__Problem to work on__: The answer should be an exact repeat of the stretch of material below from the line containing "ATOM 154 N N" through the line containing "ATOM 202 C C".

__Extracted material__:

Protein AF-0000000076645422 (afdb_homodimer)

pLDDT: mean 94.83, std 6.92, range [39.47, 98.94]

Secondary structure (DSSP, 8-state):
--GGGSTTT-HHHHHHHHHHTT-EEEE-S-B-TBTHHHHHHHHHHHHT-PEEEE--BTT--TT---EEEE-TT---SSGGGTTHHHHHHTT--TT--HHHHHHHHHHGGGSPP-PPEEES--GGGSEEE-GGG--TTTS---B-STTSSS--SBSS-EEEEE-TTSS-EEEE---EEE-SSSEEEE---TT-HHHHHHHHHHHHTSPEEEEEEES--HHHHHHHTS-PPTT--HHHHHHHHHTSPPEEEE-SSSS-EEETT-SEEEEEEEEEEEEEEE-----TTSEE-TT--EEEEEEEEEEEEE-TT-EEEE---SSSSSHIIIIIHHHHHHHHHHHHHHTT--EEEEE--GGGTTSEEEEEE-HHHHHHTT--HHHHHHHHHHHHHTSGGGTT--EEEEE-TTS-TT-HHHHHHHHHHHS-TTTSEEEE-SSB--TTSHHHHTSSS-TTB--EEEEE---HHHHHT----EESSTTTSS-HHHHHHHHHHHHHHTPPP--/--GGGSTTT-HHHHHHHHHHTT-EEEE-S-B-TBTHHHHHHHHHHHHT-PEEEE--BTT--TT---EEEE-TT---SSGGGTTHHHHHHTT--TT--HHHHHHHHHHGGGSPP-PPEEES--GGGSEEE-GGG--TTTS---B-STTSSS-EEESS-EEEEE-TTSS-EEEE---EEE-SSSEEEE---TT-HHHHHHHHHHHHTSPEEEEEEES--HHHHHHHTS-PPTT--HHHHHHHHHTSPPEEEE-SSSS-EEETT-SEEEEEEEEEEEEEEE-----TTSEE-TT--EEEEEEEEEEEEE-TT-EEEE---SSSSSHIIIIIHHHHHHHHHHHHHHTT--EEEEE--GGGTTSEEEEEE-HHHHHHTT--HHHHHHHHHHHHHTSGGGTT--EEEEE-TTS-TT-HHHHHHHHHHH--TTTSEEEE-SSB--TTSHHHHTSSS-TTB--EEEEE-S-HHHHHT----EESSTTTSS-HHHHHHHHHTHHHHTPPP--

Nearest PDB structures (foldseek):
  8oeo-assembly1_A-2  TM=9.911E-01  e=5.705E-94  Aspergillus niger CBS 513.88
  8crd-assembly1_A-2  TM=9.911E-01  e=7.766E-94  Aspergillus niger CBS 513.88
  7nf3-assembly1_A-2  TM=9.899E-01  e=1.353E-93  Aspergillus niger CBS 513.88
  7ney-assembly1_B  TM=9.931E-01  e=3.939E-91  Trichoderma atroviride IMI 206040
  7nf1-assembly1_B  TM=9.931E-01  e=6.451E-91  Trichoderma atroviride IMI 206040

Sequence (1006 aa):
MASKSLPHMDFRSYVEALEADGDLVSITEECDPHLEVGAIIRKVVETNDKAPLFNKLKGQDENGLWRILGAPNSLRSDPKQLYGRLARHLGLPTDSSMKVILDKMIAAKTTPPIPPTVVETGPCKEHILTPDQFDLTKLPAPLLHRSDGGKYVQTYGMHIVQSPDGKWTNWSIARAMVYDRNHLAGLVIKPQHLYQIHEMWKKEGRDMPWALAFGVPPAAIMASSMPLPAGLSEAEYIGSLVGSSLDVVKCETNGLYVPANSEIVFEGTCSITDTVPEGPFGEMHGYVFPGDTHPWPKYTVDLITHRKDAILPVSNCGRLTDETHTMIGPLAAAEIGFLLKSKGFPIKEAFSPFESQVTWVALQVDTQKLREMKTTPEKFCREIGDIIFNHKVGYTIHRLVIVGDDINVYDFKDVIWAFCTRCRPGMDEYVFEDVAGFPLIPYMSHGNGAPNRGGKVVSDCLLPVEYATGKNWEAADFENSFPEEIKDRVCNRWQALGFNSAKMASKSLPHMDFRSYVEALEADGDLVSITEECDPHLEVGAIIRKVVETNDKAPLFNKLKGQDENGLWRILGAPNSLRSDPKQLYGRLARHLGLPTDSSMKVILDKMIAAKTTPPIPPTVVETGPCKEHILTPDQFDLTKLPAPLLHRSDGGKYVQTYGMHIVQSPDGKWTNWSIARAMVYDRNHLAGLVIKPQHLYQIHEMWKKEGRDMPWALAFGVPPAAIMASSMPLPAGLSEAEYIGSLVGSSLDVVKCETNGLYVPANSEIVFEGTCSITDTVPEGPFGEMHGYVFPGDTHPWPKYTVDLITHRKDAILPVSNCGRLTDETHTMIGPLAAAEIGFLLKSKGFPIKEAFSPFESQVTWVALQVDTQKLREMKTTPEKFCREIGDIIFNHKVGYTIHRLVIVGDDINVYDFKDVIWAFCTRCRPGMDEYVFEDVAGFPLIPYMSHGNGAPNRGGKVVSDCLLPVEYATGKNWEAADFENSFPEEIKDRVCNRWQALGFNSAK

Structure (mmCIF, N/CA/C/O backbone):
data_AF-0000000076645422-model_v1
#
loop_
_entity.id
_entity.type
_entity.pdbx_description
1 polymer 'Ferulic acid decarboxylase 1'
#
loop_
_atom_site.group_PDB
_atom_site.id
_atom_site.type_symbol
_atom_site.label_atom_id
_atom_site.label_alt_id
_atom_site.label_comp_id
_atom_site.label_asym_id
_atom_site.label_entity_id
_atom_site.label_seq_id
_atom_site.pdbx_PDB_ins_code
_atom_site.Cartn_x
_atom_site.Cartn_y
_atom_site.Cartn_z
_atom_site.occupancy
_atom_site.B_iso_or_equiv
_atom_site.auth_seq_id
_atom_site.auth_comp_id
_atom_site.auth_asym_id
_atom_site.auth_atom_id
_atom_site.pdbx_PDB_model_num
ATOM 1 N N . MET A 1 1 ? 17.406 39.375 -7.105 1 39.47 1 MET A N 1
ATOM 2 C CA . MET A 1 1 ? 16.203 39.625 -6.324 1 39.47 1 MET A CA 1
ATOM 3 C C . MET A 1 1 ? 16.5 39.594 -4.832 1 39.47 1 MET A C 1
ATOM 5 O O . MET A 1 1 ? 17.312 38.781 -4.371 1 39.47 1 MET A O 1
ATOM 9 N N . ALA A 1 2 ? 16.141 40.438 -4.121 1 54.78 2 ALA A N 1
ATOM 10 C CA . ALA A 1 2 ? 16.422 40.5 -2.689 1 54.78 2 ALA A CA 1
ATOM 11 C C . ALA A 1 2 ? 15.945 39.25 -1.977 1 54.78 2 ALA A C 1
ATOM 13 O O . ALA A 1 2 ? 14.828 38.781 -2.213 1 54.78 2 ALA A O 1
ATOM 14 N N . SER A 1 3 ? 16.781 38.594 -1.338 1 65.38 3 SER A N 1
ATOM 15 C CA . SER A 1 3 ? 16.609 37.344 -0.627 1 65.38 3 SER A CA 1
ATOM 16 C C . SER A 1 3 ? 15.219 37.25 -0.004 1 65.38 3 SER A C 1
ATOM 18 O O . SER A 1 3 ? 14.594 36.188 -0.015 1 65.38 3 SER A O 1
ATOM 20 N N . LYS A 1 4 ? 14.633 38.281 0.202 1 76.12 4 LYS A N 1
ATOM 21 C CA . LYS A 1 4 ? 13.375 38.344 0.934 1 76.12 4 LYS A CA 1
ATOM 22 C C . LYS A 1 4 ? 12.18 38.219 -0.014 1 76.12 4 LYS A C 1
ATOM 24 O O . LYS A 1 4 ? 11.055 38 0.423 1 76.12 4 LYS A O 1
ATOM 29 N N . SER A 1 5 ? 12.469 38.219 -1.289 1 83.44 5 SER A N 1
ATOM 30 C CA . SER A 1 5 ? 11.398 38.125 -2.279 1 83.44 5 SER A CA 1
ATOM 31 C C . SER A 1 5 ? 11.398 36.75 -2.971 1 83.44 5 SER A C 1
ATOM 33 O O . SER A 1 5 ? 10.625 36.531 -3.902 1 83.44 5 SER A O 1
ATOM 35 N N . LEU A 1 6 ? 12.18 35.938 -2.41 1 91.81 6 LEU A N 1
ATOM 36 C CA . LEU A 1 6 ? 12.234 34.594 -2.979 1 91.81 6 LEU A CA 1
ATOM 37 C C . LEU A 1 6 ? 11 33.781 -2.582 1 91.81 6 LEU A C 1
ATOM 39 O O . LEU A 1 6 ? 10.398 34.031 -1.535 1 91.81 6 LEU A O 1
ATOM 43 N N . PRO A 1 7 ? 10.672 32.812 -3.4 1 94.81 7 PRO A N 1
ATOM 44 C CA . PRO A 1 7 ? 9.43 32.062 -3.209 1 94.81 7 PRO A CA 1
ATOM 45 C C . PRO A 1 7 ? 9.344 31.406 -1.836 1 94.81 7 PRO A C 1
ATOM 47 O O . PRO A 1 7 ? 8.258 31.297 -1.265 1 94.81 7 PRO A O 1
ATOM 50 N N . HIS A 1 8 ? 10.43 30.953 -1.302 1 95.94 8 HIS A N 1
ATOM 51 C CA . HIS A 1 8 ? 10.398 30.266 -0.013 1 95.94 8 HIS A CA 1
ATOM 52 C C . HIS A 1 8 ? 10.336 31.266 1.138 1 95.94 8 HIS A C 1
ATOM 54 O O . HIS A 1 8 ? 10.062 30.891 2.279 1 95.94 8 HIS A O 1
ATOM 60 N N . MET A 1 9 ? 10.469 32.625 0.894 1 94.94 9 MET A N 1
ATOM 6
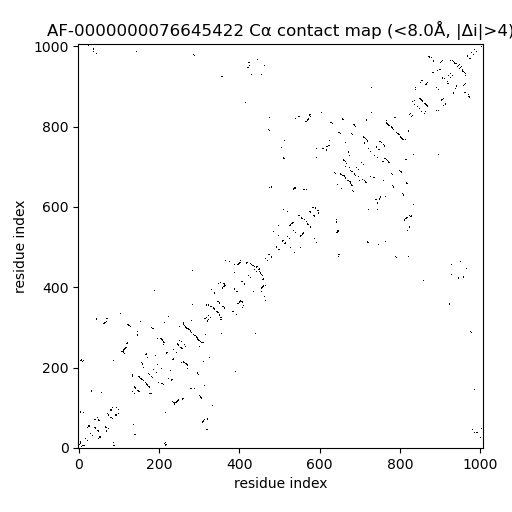1 C CA . MET A 1 9 ? 10.508 33.656 1.926 1 94.94 9 MET A CA 1
ATOM 62 C C . MET A 1 9 ? 9.328 34.625 1.78 1 94.94 9 MET A C 1
ATOM 64 O O . MET A 1 9 ? 9.141 35.5 2.607 1 94.94 9 MET A O 1
ATOM 68 N N . ASP A 1 10 ? 8.617 34.406 0.73 1 96.38 10 ASP A N 1
ATOM 69 C CA . ASP A 1 10 ? 7.473 35.281 0.45 1 96.38 10 ASP A CA 1
ATOM 70 C C . ASP A 1 10 ? 6.344 34.469 -0.211 1 96.38 10 ASP A C 1
ATOM 72 O O . ASP A 1 10 ? 6.535 33.906 -1.281 1 96.38 10 ASP A O 1
ATOM 76 N N . PHE A 1 11 ? 5.137 34.5 0.372 1 97.75 11 PHE A N 1
ATOM 77 C CA . PHE A 1 11 ? 4.027 33.656 -0.077 1 97.75 11 PHE A CA 1
ATOM 78 C C . PHE A 1 11 ? 3.561 34.094 -1.464 1 97.75 11 PHE A C 1
ATOM 80 O O . PHE A 1 11 ? 3.229 33.25 -2.297 1 97.75 11 PHE A O 1
ATOM 87 N N . ARG A 1 12 ? 3.492 35.375 -1.755 1 96.31 12 ARG A N 1
ATOM 88 C CA . ARG A 1 12 ? 3.074 35.812 -3.074 1 96.31 12 ARG A CA 1
ATOM 89 C C . ARG A 1 12 ? 4.062 35.375 -4.148 1 96.31 12 ARG A C 1
ATOM 91 O O . ARG A 1 12 ? 3.658 35 -5.25 1 96.31 12 ARG A O 1
ATOM 98 N N . SER A 1 13 ? 5.32 35.531 -3.758 1 97.25 13 SER A N 1
ATOM 99 C CA . SER A 1 13 ? 6.34 35.031 -4.676 1 97.25 13 SER A CA 1
ATOM 100 C C . SER A 1 13 ? 6.195 33.531 -4.906 1 97.25 13 SER A C 1
ATOM 102 O O . SER A 1 13 ? 6.473 33.031 -6.004 1 97.25 13 SER A O 1
ATOM 104 N N . TYR A 1 14 ? 5.824 32.844 -3.887 1 98.31 14 TYR A N 1
ATOM 105 C CA . TYR A 1 14 ? 5.566 31.422 -4.012 1 98.31 14 TYR A CA 1
ATOM 106 C C . TYR A 1 14 ? 4.422 31.156 -4.98 1 98.31 14 TYR A C 1
ATOM 108 O O . TYR A 1 14 ? 4.527 30.297 -5.855 1 98.31 14 TYR A O 1
ATOM 116 N N . VAL A 1 15 ? 3.332 31.875 -4.879 1 98.31 15 VAL A N 1
ATOM 117 C CA . VAL A 1 15 ? 2.178 31.719 -5.758 1 98.31 15 VAL A CA 1
ATOM 118 C C . VAL A 1 15 ? 2.59 32 -7.199 1 98.31 15 VAL A C 1
ATOM 120 O O . VAL A 1 15 ? 2.201 31.297 -8.117 1 98.31 15 VAL A O 1
ATOM 123 N N . GLU A 1 16 ? 3.398 33.062 -7.371 1 97.81 16 GLU A N 1
ATOM 124 C CA . GLU A 1 16 ? 3.912 33.375 -8.695 1 97.81 16 GLU A CA 1
ATOM 125 C C . GLU A 1 16 ? 4.785 32.281 -9.25 1 97.81 16 GLU A C 1
ATOM 127 O O . GLU A 1 16 ? 4.75 31.984 -10.453 1 97.81 16 GLU A O 1
ATOM 132 N N . ALA A 1 17 ? 5.535 31.703 -8.359 1 98 17 ALA A N 1
ATOM 133 C CA . ALA A 1 17 ? 6.391 30.594 -8.773 1 98 17 ALA A CA 1
ATOM 134 C C . ALA A 1 17 ? 5.559 29.391 -9.234 1 98 17 ALA A C 1
ATOM 136 O O . ALA A 1 17 ? 5.922 28.719 -10.195 1 98 17 ALA A O 1
ATOM 137 N N . LEU A 1 18 ? 4.477 29.078 -8.555 1 98.19 18 LEU A N 1
ATOM 138 C CA . LEU A 1 18 ? 3.582 28.016 -8.977 1 98.19 18 LEU A CA 1
ATOM 139 C C . LEU A 1 18 ? 3.043 28.266 -10.383 1 98.19 18 LEU A C 1
ATOM 141 O O . LEU A 1 18 ? 2.959 27.359 -11.203 1 98.19 18 LEU A O 1
ATOM 145 N N . GLU A 1 19 ? 2.682 29.516 -10.578 1 97.69 19 GLU A N 1
ATOM 146 C CA . GLU A 1 19 ? 2.184 29.906 -11.891 1 97.69 19 GLU A CA 1
ATOM 147 C C . GLU A 1 19 ? 3.254 29.719 -12.961 1 97.69 19 GLU A C 1
ATOM 149 O O . GLU A 1 19 ? 2.977 29.172 -14.031 1 97.69 19 GLU A O 1
ATOM 154 N N . ALA A 1 20 ? 4.41 30.156 -12.703 1 97.44 20 ALA A N 1
ATOM 155 C CA . ALA A 1 20 ? 5.527 30.047 -13.633 1 97.44 20 ALA A CA 1
ATOM 156 C C . ALA A 1 20 ? 5.855 28.578 -13.93 1 97.44 20 ALA A C 1
ATOM 158 O O . ALA A 1 20 ? 6.258 28.25 -15.047 1 97.44 20 ALA A O 1
ATOM 159 N N . ASP A 1 21 ? 5.66 27.734 -12.953 1 97.25 21 ASP A N 1
ATOM 160 C CA . ASP A 1 21 ? 5.91 26.297 -13.086 1 97.25 21 ASP A CA 1
ATOM 161 C C . ASP A 1 21 ? 4.812 25.625 -13.906 1 97.25 21 ASP A C 1
ATOM 163 O O . ASP A 1 21 ? 4.938 24.453 -14.281 1 97.25 21 ASP A O 1
ATOM 167 N N . GLY A 1 22 ? 3.715 26.312 -14.133 1 97 22 GLY A N 1
ATOM 168 C CA . GLY A 1 22 ? 2.539 25.672 -14.703 1 97 22 GLY A CA 1
ATOM 169 C C . GLY A 1 22 ? 1.798 24.781 -13.711 1 97 22 GLY A C 1
ATOM 170 O O . GLY A 1 22 ? 1.126 23.828 -14.109 1 97 22 GLY A O 1
ATOM 171 N N . ASP A 1 23 ? 1.896 25.047 -12.469 1 98 23 ASP A N 1
ATOM 172 C CA . ASP A 1 23 ? 1.329 24.219 -11.398 1 98 23 ASP A CA 1
ATOM 173 C C . ASP A 1 23 ? 0.226 24.969 -10.656 1 98 23 ASP A C 1
ATOM 175 O O . ASP A 1 23 ? -0.025 24.719 -9.477 1 98 23 ASP A O 1
ATOM 179 N N . LEU A 1 24 ? -0.4 25.938 -11.312 1 98.31 24 LEU A N 1
ATOM 180 C CA . LEU A 1 24 ? -1.46 26.75 -10.727 1 98.31 24 LEU A CA 1
ATOM 181 C C . LEU A 1 24 ? -2.6 26.969 -11.719 1 98.31 24 LEU A C 1
ATOM 183 O O . LEU A 1 24 ? -2.359 27.203 -12.906 1 98.31 24 LEU A O 1
ATOM 187 N N . VAL A 1 25 ? -3.816 26.766 -11.281 1 98.25 25 VAL A N 1
ATOM 188 C CA . VAL A 1 25 ? -4.996 27.156 -12.039 1 98.25 25 VAL A CA 1
ATOM 189 C C . VAL A 1 25 ? -5.605 28.422 -11.43 1 98.25 25 VAL A C 1
ATOM 191 O O . VAL A 1 25 ? -6.051 28.406 -10.281 1 98.25 25 VAL A O 1
ATOM 194 N N . SER A 1 26 ? -5.578 29.453 -12.141 1 98.06 26 SER A N 1
ATOM 195 C CA . SER A 1 26 ? -6.203 30.703 -11.719 1 98.06 26 SER A CA 1
ATOM 196 C C . SER A 1 26 ? -7.691 30.719 -12.047 1 98.06 26 SER A C 1
ATOM 198 O O . SER A 1 26 ? -8.07 30.766 -13.219 1 98.06 26 SER A O 1
ATOM 200 N N . ILE A 1 27 ? -8.5 30.609 -11.07 1 97.69 27 ILE A N 1
ATOM 201 C CA . ILE A 1 27 ? -9.945 30.547 -11.258 1 97.69 27 ILE A CA 1
ATOM 202 C C . ILE A 1 27 ? -10.562 31.922 -11.07 1 97.69 27 ILE A C 1
ATOM 204 O O . ILE A 1 27 ? -10.523 32.5 -9.977 1 97.69 27 ILE A O 1
ATOM 208 N N . THR A 1 28 ? -11.211 32.406 -12.055 1 95.06 28 THR A N 1
ATOM 209 C CA . THR A 1 28 ? -11.766 33.75 -12 1 95.06 28 THR A CA 1
ATOM 210 C C . THR A 1 28 ? -13.289 33.719 -11.961 1 95.06 28 THR A C 1
ATOM 212 O O . THR A 1 28 ? -13.938 34.719 -11.688 1 95.06 28 THR A O 1
ATOM 215 N N . GLU A 1 29 ? -13.852 32.594 -12.18 1 94.06 29 GLU A N 1
ATOM 216 C CA . GLU A 1 29 ? -15.281 32.406 -11.961 1 94.06 29 GLU A CA 1
ATOM 217 C C . GLU A 1 29 ? -15.625 32.438 -10.477 1 94.06 29 G
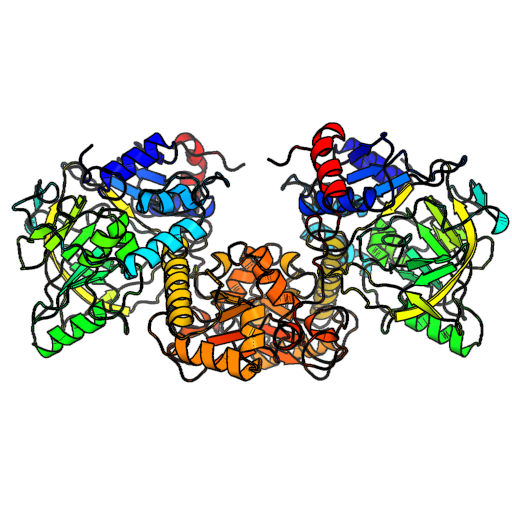LU A C 1
ATOM 219 O O . GLU A 1 29 ? -14.844 31.953 -9.648 1 94.06 29 GLU A O 1
ATOM 224 N N . GLU A 1 30 ? -16.828 32.938 -10.211 1 94.62 30 GLU A N 1
ATOM 225 C CA . GLU A 1 30 ? -17.234 33 -8.812 1 94.62 30 GLU A CA 1
ATOM 226 C C . GLU A 1 30 ? -17.422 31.594 -8.242 1 94.62 30 GLU A C 1
ATOM 228 O O . GLU A 1 30 ? -18.094 30.75 -8.844 1 94.62 30 GLU A O 1
ATOM 233 N N . CYS A 1 31 ? -16.797 31.312 -7.188 1 96 31 CYS A N 1
ATOM 234 C CA . CYS A 1 31 ? -16.953 30.062 -6.473 1 96 31 CYS A CA 1
ATOM 235 C C . CYS A 1 31 ? -17.531 30.281 -5.082 1 96 31 CYS A C 1
ATOM 237 O O . CYS A 1 31 ? -17.312 31.328 -4.469 1 96 31 CYS A O 1
ATOM 239 N N . ASP A 1 32 ? -18.281 29.375 -4.637 1 96.62 32 ASP A N 1
ATOM 240 C CA . ASP A 1 32 ? -18.891 29.438 -3.312 1 96.62 32 ASP A CA 1
ATOM 241 C C . ASP A 1 32 ? -17.984 28.812 -2.258 1 96.62 32 ASP A C 1
ATOM 243 O O . ASP A 1 32 ? -17.719 27.609 -2.303 1 96.62 32 ASP A O 1
ATOM 247 N N . PRO A 1 33 ? -17.516 29.625 -1.31 1 96.5 33 PRO A N 1
ATOM 248 C CA . PRO A 1 33 ? -16.688 29.047 -0.254 1 96.5 33 PRO A CA 1
ATOM 249 C C . PRO A 1 33 ? -17.438 27.969 0.545 1 96.5 33 PRO A C 1
ATOM 251 O O . PRO A 1 33 ? -16.797 27.172 1.235 1 96.5 33 PRO A O 1
ATOM 254 N N . HIS A 1 34 ? -18.734 28.031 0.452 1 96.94 34 HIS A N 1
ATOM 255 C CA . HIS A 1 34 ? -19.531 27 1.091 1 96.94 34 HIS A CA 1
ATOM 256 C C . HIS A 1 34 ? -19.547 25.719 0.259 1 96.94 34 HIS A C 1
ATOM 258 O O . HIS A 1 34 ? -20.469 25.484 -0.523 1 96.94 34 HIS A O 1
ATOM 264 N N . LEU A 1 35 ? -18.609 24.875 0.504 1 98.44 35 LEU A N 1
ATOM 265 C CA . LEU A 1 35 ? -18.5 23.5 0.022 1 98.44 35 LEU A CA 1
ATOM 266 C C . LEU A 1 35 ? -17.859 23.453 -1.36 1 98.44 35 LEU A C 1
ATOM 268 O O . LEU A 1 35 ? -17.031 22.578 -1.646 1 98.44 35 LEU A O 1
ATOM 272 N N . GLU A 1 36 ? -18.172 24.359 -2.252 1 98.25 36 GLU A N 1
ATOM 273 C CA . GLU A 1 36 ? -17.641 24.281 -3.609 1 98.25 36 GLU A CA 1
ATOM 274 C C . GLU A 1 36 ? -16.109 24.406 -3.611 1 98.25 36 GLU A C 1
ATOM 276 O O . GLU A 1 36 ? -15.422 23.641 -4.289 1 98.25 36 GLU A O 1
ATOM 281 N N . VAL A 1 37 ? -15.594 25.422 -2.879 1 98.19 37 VAL A N 1
ATOM 282 C CA . VAL A 1 37 ? -14.148 25.609 -2.746 1 98.19 37 VAL A CA 1
ATOM 283 C C . VAL A 1 37 ? -13.516 24.344 -2.16 1 98.19 37 VAL A C 1
ATOM 285 O O . VAL A 1 37 ? -12.516 23.844 -2.676 1 98.19 37 VAL A O 1
ATOM 288 N N . GLY A 1 38 ? -14.195 23.797 -1.093 1 98.62 38 GLY A N 1
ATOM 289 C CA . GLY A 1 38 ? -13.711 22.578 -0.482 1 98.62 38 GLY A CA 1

__The completed task__:
ATOM 154 N N . ALA A 1 20 ? 4.41 30.156 -12.703 1 97.44 20 ALA A N 1
ATOM 155 C CA . ALA A 1 20 ? 5.527 30.047 -13.633 1 97.44 20 ALA A CA 1
ATOM 156 C C . ALA A 1 20 ? 5.855 28.578 -13.93 1 97.44 20 ALA A C 1
ATOM 158 O O . ALA A 1 20 ? 6.258 28.25 -15.047 1 97.44 20 ALA A O 1
ATOM 159 N N . ASP A 1 21 ? 5.66 27.734 -12.953 1 97.25 21 ASP A N 1
ATOM 160 C CA . ASP A 1 21 ? 5.91 26.297 -13.086 1 97.25 21 ASP A CA 1
ATOM 161 C C . ASP A 1 21 ? 4.812 25.625 -13.906 1 97.25 21 ASP A C 1
ATOM 163 O O . ASP A 1 21 ? 4.938 24.453 -14.281 1 97.25 21 ASP A O 1
ATOM 167 N N . GLY A 1 22 ? 3.715 26.312 -14.133 1 97 22 GLY A N 1
ATOM 168 C CA . GLY A 1 22 ? 2.539 25.672 -14.703 1 97 22 GLY A CA 1
ATOM 169 C C . GLY A 1 22 ? 1.798 24.781 -13.711 1 97 22 GLY A C 1
ATOM 170 O O . GLY A 1 22 ? 1.126 23.828 -14.109 1 97 22 GLY A O 1
ATOM 171 N N . ASP A 1 23 ? 1.896 25.047 -12.469 1 98 23 ASP A N 1
ATOM 172 C CA . ASP A 1 23 ? 1.329 24.219 -11.398 1 98 23 ASP A CA 1
ATOM 173 C C . ASP A 1 23 ? 0.226 24.969 -10.656 1 98 23 ASP A C 1
ATOM 175 O O . ASP A 1 23 ? -0.025 24.719 -9.477 1 98 23 ASP A O 1
ATOM 179 N N . LEU A 1 24 ? -0.4 25.938 -11.312 1 98.31 24 LEU A N 1
ATOM 180 C CA . LEU A 1 24 ? -1.46 26.75 -10.727 1 98.31 24 LEU A CA 1
ATOM 181 C C . LEU A 1 24 ? -2.6 26.969 -11.719 1 98.31 24 LEU A C 1
ATOM 183 O O . LEU A 1 24 ? -2.359 27.203 -12.906 1 98.31 24 LEU A O 1
ATOM 187 N N . VAL A 1 25 ? -3.816 26.766 -11.281 1 98.25 25 VAL A N 1
ATOM 188 C CA . VAL A 1 25 ? -4.996 27.156 -12.039 1 98.25 25 VAL A CA 1
ATOM 189 C C . VAL A 1 25 ? -5.605 28.422 -11.43 1 98.25 25 VAL A C 1
ATOM 191 O O . VAL A 1 25 ? -6.051 28.406 -10.281 1 98.25 25 VAL A O 1
ATOM 194 N N . SER A 1 26 ? -5.578 29.453 -12.141 1 98.06 26 SER A N 1
ATOM 195 C CA . SER A 1 26 ? -6.203 30.703 -11.719 1 98.06 26 SER A CA 1
ATOM 196 C C . SER A 1 26 ? -7.691 30.719 -12.047 1 98.06 26 SER A C 1
ATOM 198 O O . SER A 1 26 ? -8.07 30.766 -13.219 1 98.06 26 SER A O 1
ATOM 200 N N . ILE A 1 27 ? -8.5 30.609 -11.07 1 97.69 27 ILE A N 1
ATOM 201 C CA . ILE A 1 27 ? -9.945 30.547 -11.258 1 97.69 27 ILE A CA 1
ATOM 202 C C . ILE A 1 27 ? -10.562 31.922 -11.07 1 97.69 27 ILE A C 1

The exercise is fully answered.